Importing the Windows Exporter Grafana Dashboard
The Grafana dashboard library includes ready-made dashboards for Windows Exporter. In Grafana, go to Dashboards > Import. Enter dashboard ID 14694 (Windows Exporter Full — a comprehensive community dashboard for Windows nodes) and click Load. Select your Prometheus data source and click Import.
The imported dashboard includes panels for CPU usage per core, memory utilization, disk I/O, network throughput, disk space per volume, and top processes by CPU and memory. You can customize panels by clicking the panel title and selecting Edit, then modifying the PromQL query or visualization settings.

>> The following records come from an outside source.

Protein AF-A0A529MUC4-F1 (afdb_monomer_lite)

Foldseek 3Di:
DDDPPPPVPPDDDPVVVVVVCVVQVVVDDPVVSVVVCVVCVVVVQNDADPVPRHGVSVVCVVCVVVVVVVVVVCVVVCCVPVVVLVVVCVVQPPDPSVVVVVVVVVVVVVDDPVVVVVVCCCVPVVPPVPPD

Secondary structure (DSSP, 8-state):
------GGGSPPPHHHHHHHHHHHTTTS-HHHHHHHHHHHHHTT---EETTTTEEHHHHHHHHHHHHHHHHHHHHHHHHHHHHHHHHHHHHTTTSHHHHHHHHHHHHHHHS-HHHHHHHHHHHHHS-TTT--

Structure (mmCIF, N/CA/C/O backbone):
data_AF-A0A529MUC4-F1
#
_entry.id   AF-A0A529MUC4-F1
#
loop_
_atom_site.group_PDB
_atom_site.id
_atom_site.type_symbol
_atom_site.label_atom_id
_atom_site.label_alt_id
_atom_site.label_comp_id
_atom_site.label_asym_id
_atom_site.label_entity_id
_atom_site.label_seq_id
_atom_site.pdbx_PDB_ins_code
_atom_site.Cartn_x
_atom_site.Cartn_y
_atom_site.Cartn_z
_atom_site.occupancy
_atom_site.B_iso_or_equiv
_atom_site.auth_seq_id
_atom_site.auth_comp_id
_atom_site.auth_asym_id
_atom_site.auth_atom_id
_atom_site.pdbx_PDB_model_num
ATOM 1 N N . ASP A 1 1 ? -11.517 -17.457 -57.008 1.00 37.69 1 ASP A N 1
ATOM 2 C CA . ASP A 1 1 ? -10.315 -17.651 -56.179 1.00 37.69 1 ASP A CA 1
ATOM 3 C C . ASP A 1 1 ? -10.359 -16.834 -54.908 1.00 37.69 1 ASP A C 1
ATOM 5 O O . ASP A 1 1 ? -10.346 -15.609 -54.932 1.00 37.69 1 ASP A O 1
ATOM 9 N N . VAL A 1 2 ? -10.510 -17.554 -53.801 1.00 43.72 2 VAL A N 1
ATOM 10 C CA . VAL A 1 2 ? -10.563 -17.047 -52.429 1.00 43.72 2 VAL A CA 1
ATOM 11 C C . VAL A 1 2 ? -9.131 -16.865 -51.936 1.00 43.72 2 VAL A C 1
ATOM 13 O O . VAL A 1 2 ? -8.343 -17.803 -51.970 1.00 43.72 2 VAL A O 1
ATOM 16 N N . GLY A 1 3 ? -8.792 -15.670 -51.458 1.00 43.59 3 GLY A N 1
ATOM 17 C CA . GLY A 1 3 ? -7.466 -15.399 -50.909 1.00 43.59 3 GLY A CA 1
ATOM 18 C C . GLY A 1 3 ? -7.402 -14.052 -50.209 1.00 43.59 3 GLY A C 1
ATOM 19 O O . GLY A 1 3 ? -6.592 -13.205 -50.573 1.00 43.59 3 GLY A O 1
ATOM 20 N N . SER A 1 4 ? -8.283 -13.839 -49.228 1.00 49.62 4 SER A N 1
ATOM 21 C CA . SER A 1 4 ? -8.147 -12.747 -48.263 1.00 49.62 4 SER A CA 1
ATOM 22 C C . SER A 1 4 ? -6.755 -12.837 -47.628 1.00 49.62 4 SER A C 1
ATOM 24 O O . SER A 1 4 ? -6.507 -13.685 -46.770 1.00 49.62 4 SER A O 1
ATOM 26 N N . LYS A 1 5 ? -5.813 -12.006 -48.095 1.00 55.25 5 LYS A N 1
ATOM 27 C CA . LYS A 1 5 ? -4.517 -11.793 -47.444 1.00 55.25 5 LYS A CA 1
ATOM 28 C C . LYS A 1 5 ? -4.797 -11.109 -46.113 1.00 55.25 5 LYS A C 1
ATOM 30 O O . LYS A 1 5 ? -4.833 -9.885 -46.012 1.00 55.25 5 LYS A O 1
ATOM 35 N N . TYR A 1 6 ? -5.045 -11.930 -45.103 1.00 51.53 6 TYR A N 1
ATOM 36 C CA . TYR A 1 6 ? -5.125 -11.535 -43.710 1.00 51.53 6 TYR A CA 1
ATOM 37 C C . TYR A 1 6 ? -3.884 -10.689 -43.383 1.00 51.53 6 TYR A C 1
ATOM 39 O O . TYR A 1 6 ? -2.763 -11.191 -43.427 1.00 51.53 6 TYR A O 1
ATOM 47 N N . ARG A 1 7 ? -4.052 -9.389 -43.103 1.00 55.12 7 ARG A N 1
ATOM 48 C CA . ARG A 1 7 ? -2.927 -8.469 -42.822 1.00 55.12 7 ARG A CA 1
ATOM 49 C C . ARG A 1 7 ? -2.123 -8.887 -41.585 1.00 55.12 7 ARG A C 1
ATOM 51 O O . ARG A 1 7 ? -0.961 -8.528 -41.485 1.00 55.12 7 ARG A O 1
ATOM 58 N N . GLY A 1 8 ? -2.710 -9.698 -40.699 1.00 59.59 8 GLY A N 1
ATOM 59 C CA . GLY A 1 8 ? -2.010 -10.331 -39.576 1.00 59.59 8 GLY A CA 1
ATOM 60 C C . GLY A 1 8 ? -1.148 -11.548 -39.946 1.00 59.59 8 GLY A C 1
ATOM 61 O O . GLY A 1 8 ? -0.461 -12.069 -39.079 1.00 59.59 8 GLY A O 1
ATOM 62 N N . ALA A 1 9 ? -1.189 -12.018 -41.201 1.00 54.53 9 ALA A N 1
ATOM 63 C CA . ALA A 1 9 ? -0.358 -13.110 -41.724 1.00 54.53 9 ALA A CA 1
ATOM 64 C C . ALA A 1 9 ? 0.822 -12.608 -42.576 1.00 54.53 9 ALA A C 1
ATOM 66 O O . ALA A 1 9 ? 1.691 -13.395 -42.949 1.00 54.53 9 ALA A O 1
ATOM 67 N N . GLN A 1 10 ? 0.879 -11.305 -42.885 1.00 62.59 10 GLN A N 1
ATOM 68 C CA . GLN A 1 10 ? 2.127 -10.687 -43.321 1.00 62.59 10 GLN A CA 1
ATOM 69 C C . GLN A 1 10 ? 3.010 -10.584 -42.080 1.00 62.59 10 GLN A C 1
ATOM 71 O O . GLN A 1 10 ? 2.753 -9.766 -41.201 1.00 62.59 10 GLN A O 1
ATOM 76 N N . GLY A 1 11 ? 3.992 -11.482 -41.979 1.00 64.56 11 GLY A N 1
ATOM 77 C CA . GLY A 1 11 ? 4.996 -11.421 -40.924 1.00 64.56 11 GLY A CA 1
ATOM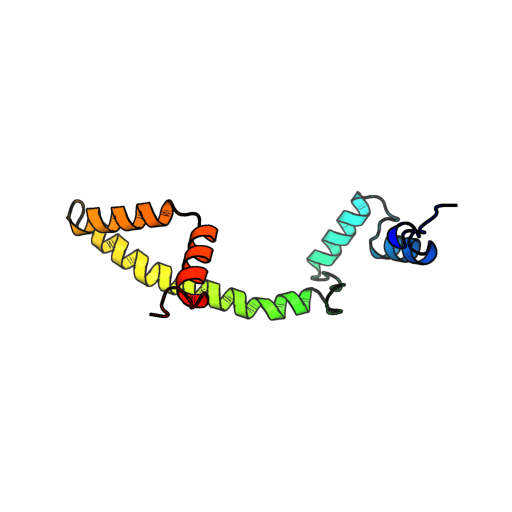 78 C C . GLY A 1 11 ? 5.606 -10.021 -40.844 1.00 64.56 11 GLY A C 1
ATOM 79 O O . GLY A 1 11 ? 5.696 -9.315 -41.851 1.00 64.56 11 GLY A O 1
ATOM 80 N N . LEU A 1 12 ? 5.990 -9.618 -39.632 1.00 70.38 12 LEU A N 1
ATOM 81 C CA . LEU A 1 12 ? 6.760 -8.395 -39.422 1.00 70.38 12 LEU A CA 1
ATOM 82 C C . LEU A 1 12 ? 7.995 -8.406 -40.337 1.00 70.38 12 LEU A C 1
ATOM 84 O O . LEU A 1 12 ? 8.560 -9.469 -40.599 1.00 70.38 12 LEU A O 1
ATOM 88 N N . ASP A 1 13 ? 8.398 -7.232 -40.822 1.00 81.75 13 ASP A N 1
ATOM 89 C CA . ASP A 1 13 ? 9.584 -7.079 -41.666 1.00 81.75 13 ASP A CA 1
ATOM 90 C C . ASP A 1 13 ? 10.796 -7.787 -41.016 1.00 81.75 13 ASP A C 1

Setting Up Alertmanager for Notifications
Alertmanager handles routing and delivery of Prometheus alerts. Configure it to send email notifications for Windows Server alerts. Create /etc/alertmanager/alertmanager.yml:
global:
smtp_smarthost: 'smtp.company.com:587'
smtp_from: '[email protected]'
smtp_auth_username: '[email protected]'
smtp_auth_password: 'smtp-password'
route:
group_by: ['alertname', 'instance']
group_wait: 30s
group_interval: 5m
repeat_interval: 4h
receiver: 'ops-team'
receivers:
- name: 'ops-team'
email_configs:
- to: '[email protected]'
Start Alertmanager and reference it in prometheus.yml under alerting.alertmanagers. Prometheus will automatically route firing alerts to Alertmanager, which delivers the notifications according to the routing tree.